**Data records:**
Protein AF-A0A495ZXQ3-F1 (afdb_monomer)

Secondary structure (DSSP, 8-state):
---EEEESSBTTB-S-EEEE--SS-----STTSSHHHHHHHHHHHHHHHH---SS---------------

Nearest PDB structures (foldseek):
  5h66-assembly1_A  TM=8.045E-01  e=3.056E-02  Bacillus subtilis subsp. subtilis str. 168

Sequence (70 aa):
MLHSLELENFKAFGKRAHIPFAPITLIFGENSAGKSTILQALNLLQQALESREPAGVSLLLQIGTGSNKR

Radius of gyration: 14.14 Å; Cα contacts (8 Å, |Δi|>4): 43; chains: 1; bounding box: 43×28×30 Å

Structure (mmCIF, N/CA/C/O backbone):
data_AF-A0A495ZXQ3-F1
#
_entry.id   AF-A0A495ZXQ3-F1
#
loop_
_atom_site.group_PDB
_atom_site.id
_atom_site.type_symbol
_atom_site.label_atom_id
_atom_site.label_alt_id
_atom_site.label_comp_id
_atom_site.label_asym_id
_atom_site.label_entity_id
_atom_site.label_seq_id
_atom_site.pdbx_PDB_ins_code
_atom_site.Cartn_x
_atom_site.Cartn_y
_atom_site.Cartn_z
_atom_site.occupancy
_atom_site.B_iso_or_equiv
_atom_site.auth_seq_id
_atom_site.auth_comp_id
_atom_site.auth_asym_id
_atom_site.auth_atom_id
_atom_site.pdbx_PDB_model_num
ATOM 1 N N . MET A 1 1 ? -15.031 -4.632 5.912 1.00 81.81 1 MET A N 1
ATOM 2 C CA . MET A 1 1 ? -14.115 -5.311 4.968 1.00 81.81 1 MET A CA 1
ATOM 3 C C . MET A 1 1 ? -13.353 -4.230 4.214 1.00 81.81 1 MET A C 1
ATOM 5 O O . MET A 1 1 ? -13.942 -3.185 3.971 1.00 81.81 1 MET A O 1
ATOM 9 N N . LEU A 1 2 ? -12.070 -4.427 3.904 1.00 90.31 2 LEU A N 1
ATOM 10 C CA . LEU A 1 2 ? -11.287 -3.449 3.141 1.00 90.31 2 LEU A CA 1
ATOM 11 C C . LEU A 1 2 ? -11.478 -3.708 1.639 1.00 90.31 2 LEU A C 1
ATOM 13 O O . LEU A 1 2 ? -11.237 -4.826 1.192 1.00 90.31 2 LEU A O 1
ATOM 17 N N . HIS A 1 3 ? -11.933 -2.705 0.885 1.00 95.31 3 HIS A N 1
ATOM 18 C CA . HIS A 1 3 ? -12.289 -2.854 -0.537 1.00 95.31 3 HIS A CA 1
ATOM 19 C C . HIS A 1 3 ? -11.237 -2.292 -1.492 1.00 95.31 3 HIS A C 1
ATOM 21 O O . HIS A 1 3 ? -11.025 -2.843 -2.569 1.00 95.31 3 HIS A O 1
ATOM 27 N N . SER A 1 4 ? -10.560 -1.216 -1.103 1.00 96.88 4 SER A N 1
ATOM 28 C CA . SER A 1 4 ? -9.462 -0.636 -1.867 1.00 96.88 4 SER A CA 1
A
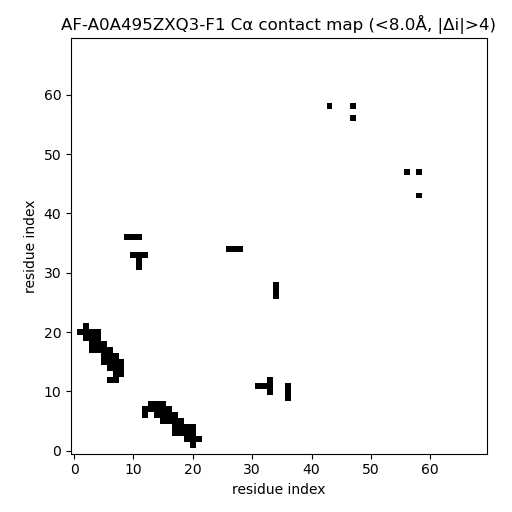TOM 29 C C . SER A 1 4 ? -8.521 0.159 -0.964 1.00 96.88 4 SER A C 1
ATOM 31 O O . SER A 1 4 ? -8.856 0.488 0.176 1.00 96.88 4 SER A O 1
ATOM 33 N N . LEU A 1 5 ? -7.324 0.435 -1.476 1.00 96.19 5 LEU A N 1
ATOM 34 C CA . LEU A 1 5 ? -6.330 1.330 -0.896 1.00 96.19 5 LEU A CA 1
ATOM 35 C C . LEU A 1 5 ? -5.890 2.335 -1.963 1.00 96.19 5 LEU A C 1
ATOM 37 O O . LEU A 1 5 ? -5.495 1.941 -3.061 1.00 96.19 5 LEU A O 1
ATOM 41 N N . GLU A 1 6 ? -5.914 3.620 -1.621 1.00 97.25 6 GLU A N 1
ATOM 42 C CA . GLU A 1 6 ? -5.321 
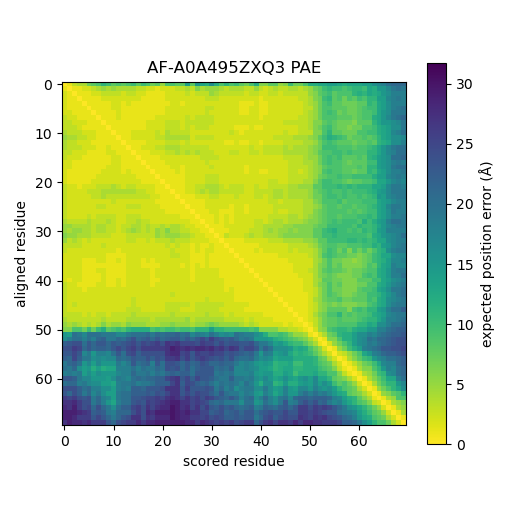4.679 -2.436 1.00 97.25 6 GLU A CA 1
ATOM 43 C C . GLU A 1 6 ? -4.016 5.161 -1.803 1.00 97.25 6 GLU A C 1
ATOM 45 O O . GLU A 1 6 ? -3.969 5.456 -0.610 1.00 97.25 6 GLU A O 1
ATOM 50 N N . LEU A 1 7 ? -2.950 5.232 -2.605 1.00 95.81 7 LEU A N 1
ATOM 51 C CA . LEU A 1 7 ? -1.640 5.737 -2.190 1.00 95.81 7 LEU A CA 1
ATOM 52 C C . LEU A 1 7 ? -1.171 6.818 -3.156 1.00 95.81 7 LEU A C 1
ATOM 54 O O . LEU A 1 7 ? -1.166 6.613 -4.365 1.00 95.81 7 LEU A O 1
ATOM 58 N N . GLU A 1 8 ? -0.729 7.950 -2.624 1.00 96.12 8 GLU A N 1
ATOM 59 C CA . GLU A 1 8 ? -0.142 9.052 -3.382 1.00 96.12 8 GLU A CA 1
ATOM 60 C C . GLU A 1 8 ? 0.950 9.701 -2.530 1.00 96.12 8 GLU A C 1
ATOM 62 O O . GLU A 1 8 ? 0.784 9.831 -1.317 1.00 96.12 8 GLU A O 1
ATOM 67 N N . ASN A 1 9 ? 2.076 10.078 -3.145 1.00 95.50 9 ASN A N 1
ATOM 68 C CA . ASN A 1 9 ? 3.243 10.639 -2.453 1.00 95.50 9 ASN A CA 1
ATOM 69 C C . ASN A 1 9 ? 3.700 9.815 
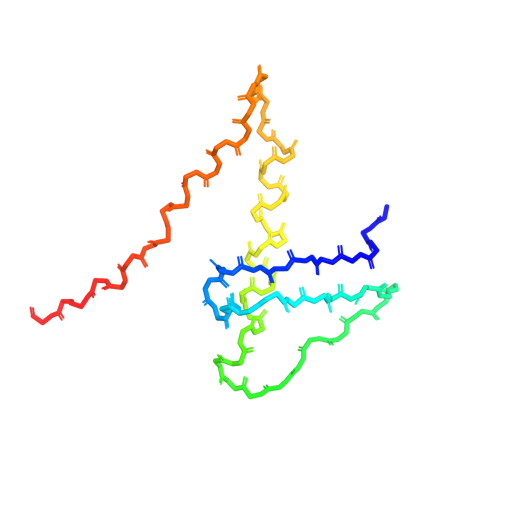-1.228 1.00 95.50 9 ASN A C 1
ATOM 71 O O . ASN A 1 9 ? 4.157 10.360 -0.223 1.00 95.50 9 ASN A O 1
ATOM 75 N N . PHE A 1 10 ? 3.593 8.485 -1.306 1.00 92.88 10 PHE A N 1
ATOM 76 C CA . PHE A 1 10 ? 3.897 7.571 -0.208 1.00 92.88 10 PHE A CA 1
ATOM 77 C C . PHE A 1 10 ? 4.968 6.549 -0.607 1.00 92.88 10 PHE A C 1
ATOM
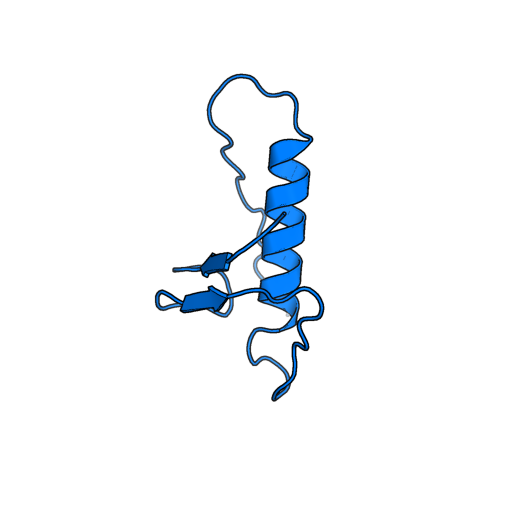 79 O O . PHE A 1 10 ? 4.697 5.552 -1.281 1.00 92.88 10 PHE A O 1
ATOM 86 N N . LYS A 1 11 ? 6.206 6.775 -0.141 1.00 92.56 11 LYS A N 1
ATOM 87 C CA . LYS A 1 11 ? 7.383 5.923 -0.405 1.00 92.56 11 LYS A CA 1
ATOM 88 C C . LYS A 1 11 ? 7.530 5.616 -1.906 1.00 92.56 11 LYS A C 1
ATOM 90 O O . LYS A 1 11 ? 7.781 6.527 -2.682 1.00 92.56 11 LYS A O 1
ATOM 95 N N . ALA A 1 12 ? 7.381 4.353 -2.316 1.00 92.94 12 ALA A N 1
ATOM 96 C CA . ALA A 1 12 ? 7.507 3.927 -3.711 1.00 92.94 12 ALA A CA 1
ATOM 97 C C . ALA A 1 12 ? 6.368 4.434 -4.626 1.00 92.94 12 ALA A C 1
ATOM 99 O O . ALA A 1 12 ? 6.507 4.395 -5.846 1.00 92.94 12 ALA A O 1
ATOM 100 N N . PHE A 1 13 ? 5.258 4.924 -4.064 1.00 93.94 13 PHE A N 1
ATOM 101 C CA . PHE A 1 13 ? 4.113 5.450 -4.810 1.00 93.94 13 PHE A CA 1
ATOM 102 C C . PHE A 1 13 ? 4.186 6.977 -4.905 1.00 93.94 13 PHE A C 1
ATOM 104 O O . PHE A 1 13 ? 3.648 7.686 -4.059 1.00 93.94 13 PHE A O 1
ATOM 111 N N . GLY A 1 14 ? 4.867 7.489 -5.935 1.00 94.19 14 GLY A N 1
ATOM 112 C CA . GLY A 1 14 ? 4.948 8.934 -6.194 1.00 94.19 14 GLY A CA 1
ATOM 113 C C . GLY A 1 14 ? 3.673 9.513 -6.818 1.00 94.19 14 GLY A C 1
ATOM 114 O O . GLY A 1 14 ? 3.228 10.587 -6.440 1.00 94.19 14 GLY A O 1
ATOM 115 N N . LYS A 1 15 ? 3.050 8.784 -7.748 1.00 96.12 15 LYS A N 1
ATOM 116 C CA . LYS A 1 15 ? 1.746 9.142 -8.330 1.00 96.12 15 LYS A CA 1
ATOM 117 C C . LYS A 1 15 ? 0.629 8.398 -7.607 1.00 96.12 15 LYS A C 1
ATOM 119 O O . LYS A 1 15 ? 0.882 7.350 -7.013 1.00 96.12 15 LYS A O 1
ATOM 124 N N . ARG A 1 16 ? -0.600 8.908 -7.721 1.00 96.62 16 ARG A N 1
ATOM 125 C CA . ARG A 1 16 ? -1.791 8.225 -7.213 1.00 96.62 16 ARG A CA 1
ATOM 126 C C . ARG A 1 16 ? -1.906 6.817 -7.798 1.00 96.62 16 ARG A C 1
ATOM 128 O O . ARG A 1 16 ? -1.924 6.645 -9.015 1.00 96.62 16 ARG A O 1
ATOM 135 N N . ALA A 1 17 ? -2.017 5.834 -6.918 1.00 96.75 17 ALA A N 1
ATOM 136 C CA . ALA A 1 17 ? -2.269 4.440 -7.232 1.00 96.75 17 ALA A CA 1
ATOM 137 C C . ALA A 1 17 ? -3.534 3.979 -6.506 1.00 96.75 17 ALA A C 1
ATOM 139 O O . ALA A 1 17 ? -3.664 4.182 -5.301 1.00 96.75 17 ALA A O 1
ATOM 140 N N . HIS A 1 18 ? -4.444 3.345 -7.245 1.00 97.56 18 HIS A N 1
ATOM 141 C CA . HIS A 1 18 ? -5.648 2.716 -6.709 1.00 97.56 18 HIS A CA 1
ATOM 142 C C . HIS A 1 18 ? -5.470 1.194 -6.722 1.00 97.56 18 HIS A C 1
ATOM 144 O O . HIS A 1 18 ? -5.240 0.601 -7.777 1.00 97.56 18 HIS A O 1
ATOM 150 N N . ILE A 1 19 ? -5.565 0.569 -5.549 1.00 97.12 19 ILE A N 1
ATOM 151 C CA . ILE A 1 19 ? -5.310 -0.858 -5.338 1.00 97.12 19 ILE A CA 1
ATOM 152 C C . ILE A 1 19 ? -6.605 -1.501 -4.828 1.00 97.12 19 ILE A C 1
ATOM 154 O O . ILE A 1 19 ? -6.914 -1.366 -3.644 1.00 97.12 19 ILE A O 1
ATOM 158 N N . PRO A 1 20 ? -7.390 -2.173 -5.685 1.00 97.38 20 PRO A N 1
ATOM 159 C CA . PRO A 1 20 ? -8.580 -2.892 -5.245 1.00 97.38 20 PRO A CA 1
ATOM 160 C C . PRO A 1 20 ? -8.198 -4.180 -4.501 1.00 97.38 20 PRO A C 1
ATOM 162 O O . PRO A 1 20 ? -7.208 -4.832 -4.838 1.00 97.38 20 PRO A O 1
ATOM 165 N N . PHE A 1 21 ? -9.014 -4.576 -3.527 1.00 97.19 21 PHE A N 1
ATOM 166 C CA . PHE A 1 21 ? -8.878 -5.841 -2.810 1.00 97.19 21 PHE A CA 1
ATOM 167 C C . PHE A 1 21 ? -10.003 -6.807 -3.171 1.00 97.19 21 PHE A C 1
ATOM 169 O O . PHE A 1 21 ? -11.176 -6.442 -3.253 1.00 97.19 21 PHE A O 1
ATOM 176 N N . ALA A 1 22 ? -9.627 -8.071 -3.328 1.00 95.94 22 ALA A N 1
ATOM 177 C CA . ALA A 1 22 ? -10.525 -9.218 -3.373 1.00 95.94 22 ALA A CA 1
ATOM 178 C C . ALA A 1 22 ? -10.372 -10.041 -2.077 1.00 95.94 22 ALA A C 1
ATOM 180 O O . ALA A 1 22 ? -9.380 -9.856 -1.361 1.00 95.94 22 ALA A O 1
ATOM 181 N N . PRO A 1 23 ? -11.294 -10.980 -1.771 1.00 95.06 23 PRO A N 1
ATOM 182 C CA . PRO A 1 23 ? -11.196 -11.834 -0.582 1.00 95.06 23 PRO A CA 1
ATOM 183 C C . PRO A 1 23 ? -9.829 -12.517 -0.409 1.00 95.06 23 PRO A C 1
ATOM 185 O O . PRO A 1 23 ? -9.367 -12.687 0.715 1.00 95.06 23 PRO A O 1
ATOM 188 N N . ILE A 1 24 ? -9.161 -12.848 -1.521 1.00 95.56 24 ILE A N 1
ATOM 189 C CA . ILE A 1 24 ? -7.743 -13.213 -1.568 1.00 95.56 24 ILE A CA 1
ATOM 190 C C . ILE A 1 24 ? -7.065 -12.275 -2.567 1.00 95.56 24 ILE A C 1
ATOM 192 O O . ILE A 1 24 ? -7.432 -12.245 -3.739 1.00 95.56 24 ILE A O 1
ATOM 196 N N . THR A 1 25 ? -6.074 -11.513 -2.106 1.00 95.75 25 THR A N 1
ATOM 197 C CA . THR A 1 25 ? -5.300 -10.584 -2.942 1.00 95.75 25 THR A CA 1
ATOM 198 C C . THR A 1 25 ? -3.833 -11.005 -2.939 1.00 95.75 25 THR A C 1
ATOM 200 O O . THR A 1 25 ? -3.218 -11.083 -1.878 1.00 95.75 25 THR A O 1
ATOM 203 N N . LEU A 1 26 ? -3.262 -11.274 -4.118 1.00 96.88 26 LEU A N 1
ATOM 204 C CA . LEU A 1 26 ? -1.851 -11.636 -4.272 1.00 96.88 26 LEU A CA 1
ATOM 205 C C . LEU A 1 26 ? -1.027 -10.405 -4.668 1.00 96.88 26 LEU A C 1
ATOM 207 O O . LEU A 1 26 ? -1.316 -9.760 -5.671 1.00 96.88 26 LEU A O 1
ATOM 211 N N . ILE A 
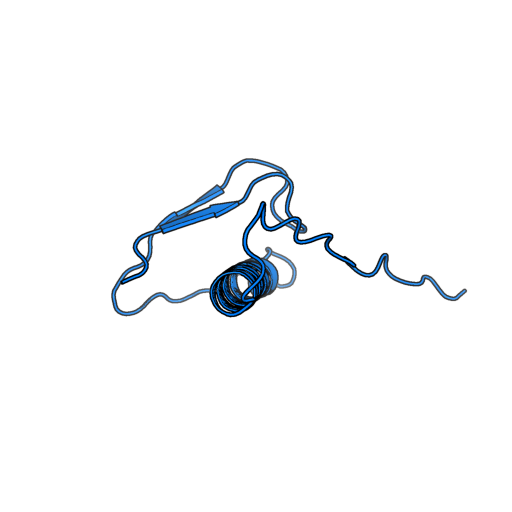1 27 ? 0.028 -10.106 -3.907 1.00 96.00 27 ILE A N 1
ATOM 212 C CA . ILE A 1 27 ? 0.944 -8.990 -4.178 1.00 96.00 27 ILE A CA 1
ATOM 213 C C . ILE A 1 27 ? 2.279 -9.561 -4.673 1.00 96.00 27 ILE A C 1
ATOM 215 O O . ILE A 1 27 ? 3.032 -10.148 -3.897 1.00 96.00 27 ILE A O 1
ATOM 219 N N . PHE A 1 28 ? 2.592 -9.374 -5.955 1.00 96.19 28 PHE A N 1
ATOM 220 C CA . PHE A 1 28 ? 3.809 -9.883 -6.599 1.00 96.19 28 PHE A CA 1
ATOM 221 C C . PHE A 1 28 ? 4.410 -8.854 -7.571 1.00 96.19 28 PHE A C 1
ATOM 223 O O . PHE A 1 28 ? 3.819 -7.808 -7.821 1.00 96.19 28 PHE A O 1
ATOM 230 N N . GLY A 1 29 ? 5.622 -9.121 -8.064 1.00 95.38 29 GLY A N 1
ATOM 231 C CA . GLY A 1 29 ? 6.375 -8.225 -8.952 1.00 95.38 29 GLY A CA 1
ATOM 232 C C . GLY A 1 29 ? 7.848 -8.107 -8.558 1.00 95.38 29 GLY A C 1
ATOM 233 O O . GLY A 1 29 ? 8.291 -8.735 -7.591 1.00 95.38 29 GLY A O 1
ATOM 234 N N . GLU A 1 30 ? 8.601 -7.276 -9.275 1.00 96.44 30 GLU A N 1
ATOM 235 C CA . GLU A 1 30 ? 10.039 -7.070 -9.059 1.00 96.44 30 GLU A CA 1
ATOM 236 C C . GLU A 1 30 ? 10.377 -6.566 -7.650 1.00 96.44 30 GLU A C 1
ATOM 238 O O . GLU A 1 30 ? 9.561 -5.948 -6.948 1.00 96.44 30 GLU A O 1
ATOM 243 N N . ASN A 1 31 ? 11.601 -6.843 -7.200 1.00 93.94 31 ASN A N 1
ATOM 244 C CA . ASN A 1 31 ? 12.108 -6.270 -5.958 1.00 93.94 31 ASN A
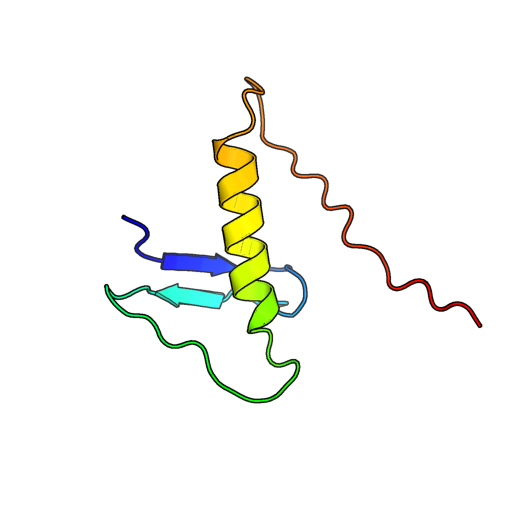 CA 1
ATOM 245 C C . ASN A 1 31 ? 12.100 -4.745 -6.046 1.00 93.94 31 ASN A C 1
ATOM 247 O O . ASN A 1 31 ? 12.326 -4.170 -7.102 1.00 93.94 31 ASN A O 1
ATOM 251 N N . SER A 1 32 ? 11.783 -4.098 -4.926 1.00 92.19 32 SER A N 1
ATOM 252 C CA . SER A 1 32 ? 11.658 -2.637 -4.846 1.00 92.19 32 SER A CA 1
ATOM 253 C C . SER A 1 32 ? 10.492 -2.013 -5.632 1.00 92.19 32 SER A C 1
ATOM 255 O O . SER A 1 32 ? 10.313 -0.805 -5.551 1.00 92.19 32 SER A O 1
ATOM 257 N N . ALA A 1 33 ? 9.608 -2.800 -6.262 1.00 94.06 33 ALA A N 1
ATOM 258 C CA . ALA A 1 33 ? 8.403 -2.296 -6.942 1.00 94.06 33 ALA A CA 1
ATOM 259 C C . ALA A 1 33 ? 7.296 -1.748 -6.002 1.00 94.06 33 ALA A C 1
ATOM 261 O O . ALA A 1 33 ? 6.183 -1.489 -6.440 1.00 94.06 33 ALA A
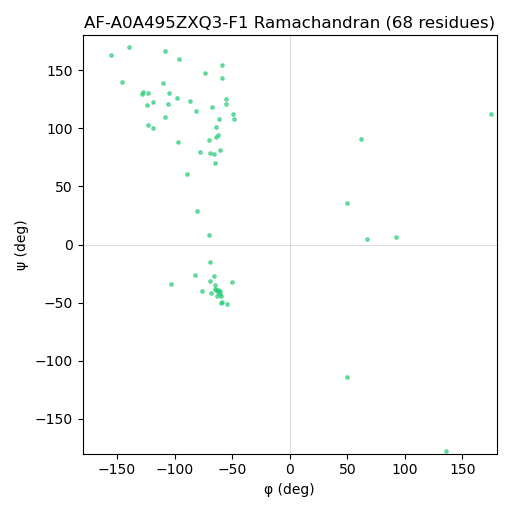 O 1
ATOM 262 N N . GLY A 1 34 ? 7.554 -1.610 -4.693 1.00 93.88 34 GLY A N 1
ATOM 263 C CA . GLY A 1 34 ? 6.586 -1.054 -3.732 1.00 93.88 34 GLY A CA 1
ATOM 264 C C . GLY A 1 34 ? 5.685 -2.069 -3.014 1.00 93.88 34 GLY A C 1
ATOM 265 O O . GLY A 1 34 ? 4.825 -1.675 -2.233 1.00 93.88 34 GLY A O 1
ATOM 266 N N . LYS A 1 35 ? 5.904 -3.379 -3.178 1.00 96.19 35 LYS A N 1
ATOM 267 C CA . LYS A 1 35 ? 5.110 -4.431 -2.501 1.00 96.19 35 LYS A CA 1
ATOM 268 C C . LYS A 1 35 ? 5.072 -4.269 -0.973 1.00 96.19 35 LYS A C 1
ATOM 270 O O . LYS A 1 35 ? 4.000 -4.208 -0.378 1.00 96.19 35 LYS A O 1
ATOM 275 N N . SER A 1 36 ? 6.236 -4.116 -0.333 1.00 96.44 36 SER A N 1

**Requirement:** Using the listing above, return word for word each line from the one that has "ATOM 11 C C" through the one that has "ATOM 18 C CA", and no line outside that range.

**Result for this task:**
ATOM 11 C C . LEU A 1 2 ? -11.478 -3.708 1.639 1.00 90.31 2 LEU A C 1
ATOM 13 O O . LEU A 1 2 ? -11.237 -4.826 1.192 1.00 90.31 2 LEU A O 1
ATOM 17 N N . HIS A 1 3 ? -11.933 -2.705 0.885 1.00 95.31 3 HIS A N 1
ATOM 18 C CA . HIS A 1 3 ? -12.289 -2.854 -0.537 1.00 95.31 3 HIS A CA 1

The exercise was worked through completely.